**BRIEF:** Begin with the opening line of the records and extract each line through the one holding "ATOM 34 C CA"; pictures are not part of the copy.

Stored entries
►
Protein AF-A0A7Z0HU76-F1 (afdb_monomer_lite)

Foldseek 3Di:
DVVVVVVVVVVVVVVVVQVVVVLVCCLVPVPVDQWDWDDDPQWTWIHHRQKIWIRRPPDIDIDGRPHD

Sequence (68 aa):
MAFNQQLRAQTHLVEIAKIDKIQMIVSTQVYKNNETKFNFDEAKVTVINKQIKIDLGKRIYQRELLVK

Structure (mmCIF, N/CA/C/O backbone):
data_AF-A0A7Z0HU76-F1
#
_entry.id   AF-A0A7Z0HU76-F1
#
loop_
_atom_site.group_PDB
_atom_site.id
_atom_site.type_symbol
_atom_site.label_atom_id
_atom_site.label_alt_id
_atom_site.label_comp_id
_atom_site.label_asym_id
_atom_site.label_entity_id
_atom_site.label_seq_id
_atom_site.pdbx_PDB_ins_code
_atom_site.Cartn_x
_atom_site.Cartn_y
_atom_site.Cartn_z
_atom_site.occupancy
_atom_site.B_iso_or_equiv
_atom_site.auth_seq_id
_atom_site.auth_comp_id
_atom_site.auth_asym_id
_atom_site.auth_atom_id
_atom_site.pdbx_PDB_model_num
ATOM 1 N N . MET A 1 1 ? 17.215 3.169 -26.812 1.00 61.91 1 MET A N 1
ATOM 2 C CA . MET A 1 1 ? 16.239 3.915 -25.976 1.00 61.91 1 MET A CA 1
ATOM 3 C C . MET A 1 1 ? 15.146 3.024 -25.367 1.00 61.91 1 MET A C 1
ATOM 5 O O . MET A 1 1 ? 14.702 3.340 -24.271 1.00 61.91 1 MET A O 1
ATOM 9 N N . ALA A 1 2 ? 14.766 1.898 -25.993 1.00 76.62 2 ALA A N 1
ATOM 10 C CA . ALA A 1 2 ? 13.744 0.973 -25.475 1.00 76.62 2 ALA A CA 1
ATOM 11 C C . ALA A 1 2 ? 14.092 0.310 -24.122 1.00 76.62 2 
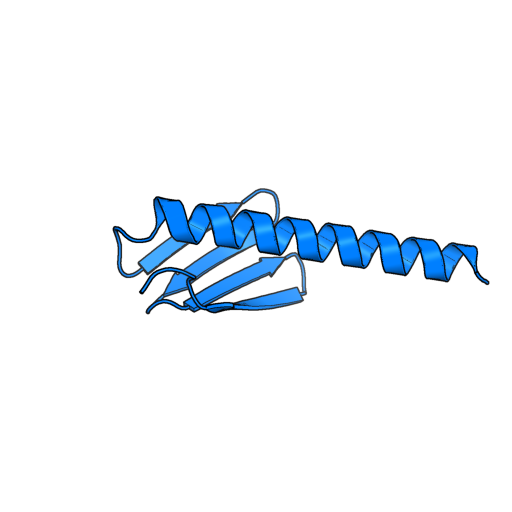ALA A C 1
ATOM 13 O O . ALA A 1 2 ? 13.230 0.219 -23.256 1.00 76.62 2 ALA A O 1
ATOM 14 N N . PHE A 1 3 ? 15.356 -0.068 -23.892 1.00 80.62 3 PHE A N 1
ATOM 15 C CA . PHE A 1 3 ? 15.782 -0.729 -22.647 1.00 80.62 3 PHE A CA 1
ATOM 16 C C . PHE A 1 3 ? 15.531 0.122 -21.389 1.00 80.62 3 PHE A C 1
ATOM 18 O O . PHE A 1 3 ? 14.953 -0.355 -20.420 1.00 80.62 3 PHE A O 1
ATOM 25 N N . ASN A 1 4 ? 15.869 1.418 -21.425 1.00 82.88 4 ASN A N 1
ATOM 26 C CA . ASN A 1 4 ? 15.623 2.327 -20.297 1.00 82.88 4 ASN A CA 1
ATOM 27 C C . ASN A 1 4 ? 14.125 2.545 -20.038 1.00 82.88 4 ASN A C 1
ATOM 29 O O . ASN A 1 4 ? 13.722 2.753 -18.896 1.00 82.88 4 ASN A O 1
A
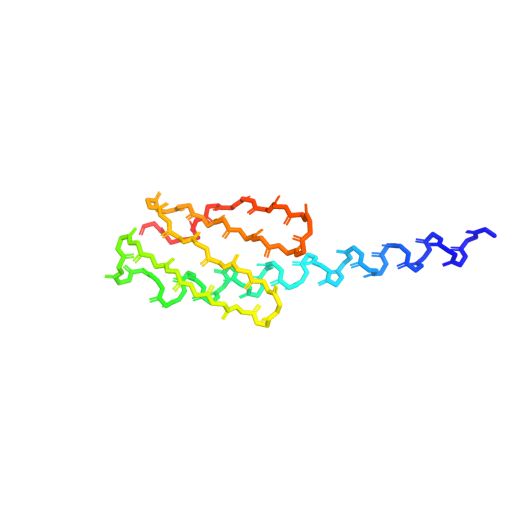TOM 33 N N . GLN A 1 5 ? 13.295 2.510 -21.085 1.00 79.19 5 GLN A N 1
ATOM 34 C CA . GLN A 1 5 ? 11.841 2.594 -20.939 1.00 79.19 5 GLN A CA 1
ATOM 35 C C . GLN A 1 5 ? 11.270 1.306 -20.335 1.00 79.19 5 GLN A C 1
ATOM 37 O O . GLN A 1 5 ? 10.448 1.383 -19.426 1.00 79.19 5 GLN A O 1
ATOM 42 N N . GLN A 1 6 ? 11.759 0.140 -20.767 1.00 82.25 6 GLN A N 1
ATOM 43 C CA . GLN A 1 6 ? 11.395 -1.158 -20.192 1.00 82.25 6 GLN A CA 1
ATOM 44 C C . GLN A 1 6 ? 11.795 -1.259 -18.716 1.00 82.25 6 GLN A C 1
ATOM 46 O O . GLN A 1 6 ? 10.973 -1.652 -17.894 1.00 82.25 6 GLN A O 1
ATOM 51 N N . LEU A 1 7 ? 13.008 -0.823 -18.361 1.00 84.12 7 LEU A N 1
ATOM 52 C CA . LEU A 1 7 ? 13.469 -0.744 -16.971 1.00 84.12 7 LEU A CA 1
ATOM 53 C C . LEU A 1 7 ? 12.551 0.132 -16.119 1.00 84.12 7 LEU A C 1
ATOM 55 O O . LEU A 1 7 ? 12.088 -0.309 -15.073 1.00 84.12 7 LEU A O 1
ATOM 59 N N . ARG A 1 8 ? 12.221 1.344 -16.585 1.00 81.12 8 ARG A N 1
ATOM 60 C CA . ARG A 1 8 ? 11.304 2.246 -15.865 1.00 81.12 8 ARG A CA 1
ATOM 61 C C . ARG A 1 8 ? 9.917 1.634 -15.677 1.00 81.12 8 ARG A C 1
ATOM 63 O O . ARG A 1 8 ? 9.356 1.745 -14.590 1.00 81.12 8 ARG A O 1
ATOM 70 N N . ALA A 1 9 ? 9.378 0.986 -16.709 1.00 81.31 9 ALA A N 1
ATOM 71 C CA . ALA A 1 9 ? 8.086 0.312 -16.632 1.00 81.31 9 ALA A CA 1
ATOM 72 C C . ALA A 1 9 ? 8.109 -0.839 -15.614 1.00 81.31 9 ALA A C 1
ATOM 74 O O . ALA A 1 9 ? 7.206 -0.942 -14.787 1.00 81.31 9 ALA A O 1
ATOM 75 N N . GLN A 1 10 ? 9.165 -1.658 -15.610 1.00 84.50 10 GLN A N 1
ATOM 76 C CA . GLN A 1 10 ? 9.331 -2.733 -14.630 1.00 84.50 10 GLN A CA 1
ATOM 77 C C . GLN A 1 10 ? 9.459 -2.196 -13.203 1.00 84.50 10 GLN A C 1
ATOM 79 O O . GLN A 1 10 ? 8.784 -2.693 -12.305 1.00 84.50 10 GLN A O 1
ATOM 84 N N . THR A 1 11 ? 10.263 -1.151 -12.983 1.00 84.31 11 THR A N 1
ATOM 85 C CA . THR A 1 11 ? 10.384 -0.514 -11.664 1.00 84.31 11 THR A CA 1
ATOM 86 C C . THR A 1 11 ? 9.033 0.001 -11.171 1.00 84.31 11 THR A C 1
ATOM 88 O O . THR A 1 11 ? 8.679 -0.216 -10.016 1.00 84.31 11 THR A O 1
ATOM 91 N N . HIS A 1 12 ? 8.244 0.616 -12.054 1.00 85.69 12 HIS A N 1
ATOM 92 C CA . HIS A 1 12 ? 6.911 1.099 -11.710 1.00 85.69 12 HIS A CA 1
ATOM 93 C C . HIS A 1 12 ? 5.951 -0.041 -11.329 1.00 85.69 12 HIS A C 1
ATOM 95 O O . HIS A 1 12 ? 5.211 0.078 -10.356 1.00 85.69 12 HIS A O 1
ATOM 101 N N . LEU A 1 13 ? 5.990 -1.170 -12.045 1.00 87.44 13 LEU A N 1
ATOM 102 C CA . LEU A 1 13 ? 5.191 -2.352 -11.701 1.00 87.44 13 LEU A CA 1
ATOM 103 C C . LEU A 1 13 ? 5.586 -2.942 -10.341 1.00 87.44 13 LEU A C 1
ATOM 105 O O . LEU A 1 13 ? 4.711 -3.304 -9.558 1.00 87.44 13 LEU A O 1
ATOM 109 N N . VAL A 1 14 ? 6.884 -2.999 -10.032 1.00 87.94 14 VAL A N 1
ATOM 110 C CA . VAL A 1 14 ? 7.374 -3.459 -8.722 1.00 87.94 14 VAL A CA 1
ATOM 111 C C . VAL A 1 14 ? 6.906 -2.528 -7.601 1.00 87.94 14 VAL A C 1
ATOM 113 O O . VAL A 1 14 ? 6.491 -3.005 -6.545 1.00 87.94 14 VAL A O 1
ATOM 116 N N . GLU A 1 15 ? 6.937 -1.212 -7.820 1.00 86.69 15 GLU A N 1
ATOM 117 C CA . GLU A 1 15 ? 6.401 -0.247 -6.856 1.00 86.69 15 GLU A CA 1
ATOM 118 C C . GLU A 1 15 ? 4.900 -0.454 -6.617 1.00 86.69 15 GLU A C 1
ATOM 120 O O . GLU A 1 15 ? 4.485 -0.543 -5.462 1.00 86.69 15 GLU A O 1
ATOM 125 N N . ILE A 1 16 ? 4.097 -0.607 -7.676 1.00 88.12 16 ILE A N 1
ATOM 126 C CA . ILE A 1 16 ? 2.656 -0.884 -7.546 1.00 88.12 16 ILE A CA 1
ATOM 127 C C . ILE A 1 16 ? 2.420 -2.178 -6.763 1.00 88.12 16 ILE A C 1
ATOM 129 O O . ILE A 1 16 ? 1.642 -2.174 -5.812 1.00 88.12 16 ILE A O 1
ATOM 133 N N . ALA A 1 17 ? 3.136 -3.255 -7.092 1.00 88.25 17 ALA A N 1
ATOM 134 C CA . ALA A 1 17 ? 2.990 -4.536 -6.406 1.00 88.25 17 ALA A CA 1
ATOM 135 C C . ALA A 1 17 ? 3.314 -4.441 -4.902 1.00 88.25 17 ALA A C 1
ATOM 137 O O . ALA A 1 17 ? 2.642 -5.067 -4.078 1.00 88.25 17 ALA A O 1
ATOM 138 N N . LYS A 1 18 ? 4.311 -3.628 -4.514 1.00 89.06 18 LYS A N 1
ATOM 139 C CA . LYS A 1 18 ? 4.600 -3.346 -3.096 1.00 89.06 18 LYS A CA 1
ATOM 140 C C . LYS A 1 18 ? 3.430 -2.634 -2.414 1.00 89.06 18 LYS A C 1
ATOM 142 O O . LYS A 1 18 ? 3.045 -3.021 -1.312 1.00 89.06 18 LYS A O 1
ATOM 147 N N . ILE A 1 19 ? 2.852 -1.627 -3.066 1.00 89.50 19 ILE A N 1
ATOM 148 C CA . ILE A 1 19 ? 1.707 -0.872 -2.536 1.00 89.50 19 ILE A CA 1
ATOM 149 C C . ILE A 1 19 ? 0.481 -1.788 -2.381 1.00 89.50 19 ILE A C 1
ATOM 151 O O . ILE A 1 19 ? -0.174 -1.757 -1.339 1.00 89.50 19 ILE A O 1
ATOM 155 N N . ASP A 1 20 ? 0.204 -2.644 -3.367 1.00 88.81 20 ASP A N 1
ATOM 156 C CA . ASP A 1 20 ? -0.902 -3.610 -3.325 1.00 88.81 20 ASP A CA 1
ATOM 157 C C . ASP A 1 20 ? -0.746 -4.592 -2.155 1.00 88.81 20 ASP A C 1
ATOM 159 O O . ASP A 1 20 ? -1.695 -4.845 -1.408 1.00 88.81 20 ASP A O 1
ATOM 163 N N . LYS A 1 21 ? 0.476 -5.092 -1.932 1.00 89.19 21 LYS A N 1
ATOM 164 C CA . LYS A 1 21 ? 0.784 -5.971 -0.797 1.00 89.19 21 LYS A CA 1
ATOM 165 C C . LYS A 1 21 ? 0.544 -5.274 0.543 1.00 89.19 21 LYS A C 1
ATOM 167 O O . LYS A 1 21 ? -0.069 -5.866 1.431 1.00 89.19 21 LYS A O 1
ATOM 172 N N . ILE A 1 22 ? 0.976 -4.017 0.681 1.00 88.56 22 ILE A N 1
ATOM 173 C CA . ILE A 1 22 ? 0.721 -3.211 1.885 1.00 88.56 22 ILE A CA 1
ATOM 174 C C . ILE A 1 22 ? -0.784 -3.062 2.110 1.00 88.56 22 ILE A C 1
ATOM 176 O O . ILE A 1 22 ? -1.258 -3.304 3.216 1.00 88.56 22 ILE A O 1
ATOM 180 N N . GLN A 1 23 ? -1.553 -2.729 1.074 1.00 86.44 23 GLN A N 1
ATOM 181 C CA . GLN A 1 23 ? -3.002 -2.580 1.189 1.00 86.44 23 GLN A CA 1
ATOM 182 C C . GLN A 1 23 ? -3.693 -3.870 1.635 1.00 86.44 23 GLN A C 1
ATOM 184 O O . GLN A 1 23 ? -4.596 -3.814 2.471 1.00 86.44 23 GLN A O 1
ATOM 189 N N . MET A 1 24 ? -3.260 -5.027 1.132 1.00 87.06 24 MET A N 1
ATOM 190 C CA . MET A 1 24 ? -3.803 -6.320 1.550 1.00 87.06 24 MET A CA 1
ATOM 191 C C . MET A 1 24 ? -3.512 -6.611 3.033 1.00 87.06 24 MET A C 1
ATOM 193 O O . MET A 1 24 ? -4.399 -7.042 3.771 1.00 87.06 24 MET A O 1
ATOM 197 N N . ILE A 1 25 ? -2.293 -6.324 3.499 1.00 85.06 25 ILE A N 1
ATOM 198 C CA . ILE A 1 25 ? -1.896 -6.513 4.905 1.00 85.06 25 ILE A CA 1
ATOM 199 C C . ILE A 1 25 ? -2.662 -5.554 5.815 1.00 85.06 25 ILE A C 1
ATOM 201 O O . ILE A 1 25 ? -3.231 -5.967 6.821 1.00 85.06 25 ILE A O 1
ATOM 205 N N . VAL A 1 26 ? -2.738 -4.280 5.436 1.00 83.00 26 VAL A N 1
ATOM 206 C CA . VAL A 1 26 ? -3.491 -3.267 6.178 1.00 83.00 26 VAL A CA 1
ATOM 207 C C . VAL A 1 26 ? -4.964 -3.654 6.279 1.00 83.00 26 VAL A C 1
ATOM 209 O O . VAL A 1 26 ? -5.535 -3.618 7.365 1.00 83.00 26 VAL A O 1
ATOM 212 N N . SER A 1 27 ? -5.568 -4.100 5.178 1.00 80.06 27 SER A N 1
ATOM 213 C CA . SER A 1 27 ? -6.975 -4.512 5.158 1.00 80.06 27 SER A CA 1
ATOM 214 C C . SER A 1 27 ? -7.246 -5.733 6.040 1.00 80.06 27 SER A C 1
ATOM 216 O O . SER A 1 27 ? -8.312 -5.834 6.635 1.00 80.06 27 SER A O 1
ATOM 218 N N . THR A 1 28 ? -6.284 -6.644 6.184 1.00 79.00 28 THR A N 1
ATOM 219 C CA . THR A 1 28 ? -6.450 -7.851 7.011 1.00 79.00 28 THR A CA 1
ATOM 220 C C . THR A 1 28 ? -6.115 -7.629 8.488 1.00 79.00 28 THR A C 1
ATOM 222 O O . THR A 1 28 ? -6.737 -8.245 9.351 1.00 79.00 28 THR A O 1
ATOM 225 N N . GLN A 1 29 ? -5.157 -6.753 8.804 1.00 71.25 29 GLN A N 1
ATOM 226 C CA . GLN A 1 29 ? -4.646 -6.572 10.170 1.00 71.25 29 GLN A CA 1
ATOM 227 C C . GLN A 1 29 ? -5.211 -5.337 10.886 1.00 71.25 29 GLN A C 1
ATOM 229 O O . GLN A 1 29 ? -5.418 -5.379 12.098 1.00 71.25 29 GLN A O 1
ATOM 234 N N . VAL A 1 30 ? -5.484 -4.247 10.162 1.00 64.19 30 VAL A N 1
ATOM 235 C CA . VAL A 1 30 ? -5.816 -2.933 10.749 1.00 64.19 30 VAL A CA 1
ATOM 236 C C . VAL A 1 30 ? -7.318 -2.722 10.943 1.00 64.19 30 VAL A C 1
ATOM 238 O O . VAL A 1 30 ? -7.705 -1.824 11.678 1.00 64.19 30 VAL A O 1
ATOM 241 N N . TYR A 1 31 ? -8.182 -3.600 10.418 1.00 58.69 31 TYR A N 1
ATOM 242 C CA . TYR A 1 31 ? -9.632 -3.546 10.685 1.00 58.69 31 TYR A CA 1
ATOM 243 C C . TYR A 1 31 ? -9.979 -3.465 12.189 1.00 58.69 31 TYR A C 1
ATOM 245 O O . TYR A 1 31 ? -11.044 -2.985 12.560 1.00 58.69 31 TYR A O 1
ATOM 253 N N . LYS A 1 32 ? -9.077 -3.906 13.074 1.00 59.22 32 LYS A N 1
ATOM 254 C CA . LYS A 1 32 ? -9.299 -3.902 14.523 1.00 59.22 32 LYS A CA 1
ATOM 255 C C . LYS A 1 32 ? -9.070 -2.546 15.208 1.00 59.22 32 LYS A C 1
ATOM 257 O O . LYS A 1 32 ? -9.631 -2.354 16.280 1.00 59.22 32 LYS A O 1
ATOM 262 N N . ASN A 1 33 ? -8.298 -1.621 14.624 1.00 61.78 33 ASN A N 1
ATOM 263 C CA . ASN A 1 33 ? -7.899 -0.363 15.272 1.00 61.78 33 ASN A CA 1
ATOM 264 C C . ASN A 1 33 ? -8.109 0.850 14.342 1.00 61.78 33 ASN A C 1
◄
**EXERCISE RESULT:**
Protein AF-A0A7Z0HU76-F1 (afdb_monomer_lite)

Foldseek 3Di:
DVVVVVVVVVVVVVVVVQVVVVLVCCLVPVPVDQWDWDDDPQWTWIHHRQKIWIRRPPDIDIDGRPHD

Sequence (68 aa):
MAFNQQLRAQTHLVEIAKIDKIQMIVSTQVYKNNETKFNFDEAKVTVINKQIKIDLGKRIYQRELLVK

Structure (mmCIF, N/CA/C/O backbone):
data_AF-A0A7Z0HU76-F1
#
_entry.id   AF-A0A7Z0HU76-F1
#
loop_
_atom_site.group_PDB
_atom_site.id
_atom_site.type_symbol
_atom_site.label_atom_id
_atom_site.label_alt_id
_atom_site.label_comp_id
_atom_site.label_asym_id
_atom_site.label_entity_id
_atom_site.label_seq_id
_atom_site.pdbx_PDB_ins_code
_atom_site.Cartn_x
_atom_site.Cartn_y
_atom_site.Cartn_z
_atom_site.occupancy
_atom_site.B_iso_or_equiv
_atom_site.auth_seq_id
_atom_site.auth_comp_id
_atom_site.auth_asym_id
_atom_site.auth_atom_id
_atom_site.pdbx_PDB_model_num
ATOM 1 N N . MET A 1 1 ? 17.215 3.169 -26.812 1.00 61.91 1 MET A N 1
ATOM 2 C CA . MET A 1 1 ? 16.239 3.915 -25.976 1.00 61.91 1 MET A CA 1
ATOM 3 C C . MET A 1 1 ? 15.146 3.024 -25.367 1.00 61.91 1 MET A C 1
ATOM 5 O O . MET A 1 1 ? 14.702 3.340 -24.271 1.00 61.91 1 MET A O 1
ATOM 9 N N . ALA A 1 2 ? 14.766 1.898 -25.993 1.00 76.62 2 ALA A N 1
ATOM 10 C CA . ALA A 1 2 ? 13.744 0.973 -25.475 1.00 76.62 2 ALA A CA 1
ATOM 11 C C . ALA A 1 2 ? 14.092 0.310 -24.122 1.00 76.62 2 
ALA A C 1
ATOM 13 O O . ALA A 1 2 ? 13.230 0.219 -23.256 1.00 76.62 2 ALA A O 1
ATOM 14 N N . PHE A 1 3 ? 15.356 -0.068 -23.892 1.00 80.62 3 PHE A N 1
ATOM 15 C CA . PHE A 1 3 ? 15.782 -0.729 -22.647 1.00 80.62 3 PHE A CA 1
ATOM 16 C C . PHE A 1 3 ? 15.531 0.122 -21.389 1.00 80.62 3 PHE A C 1
ATOM 18 O O . PHE A 1 3 ? 14.953 -0.355 -20.420 1.00 80.62 3 PHE A O 1
ATOM 25 N N . ASN A 1 4 ? 15.869 1.418 -21.425 1.00 82.88 4 ASN A N 1
ATOM 26 C CA . ASN A 1 4 ? 15.623 2.327 -20.297 1.00 82.88 4 ASN A CA 1
ATOM 27 C C . ASN A 1 4 ? 14.125 2.545 -20.038 1.00 82.88 4 ASN A C 1
ATOM 29 O O . ASN A 1 4 ? 13.722 2.753 -18.896 1.00 82.88 4 ASN A O 1
A
TOM 33 N N . GLN A 1 5 ? 13.295 2.510 -21.085 1.00 79.19 5 GLN A N 1
ATOM 34 C CA . GLN A 1 5 ? 11.841 2.594 -20.939 1.00 79.19 5 GLN A CA 1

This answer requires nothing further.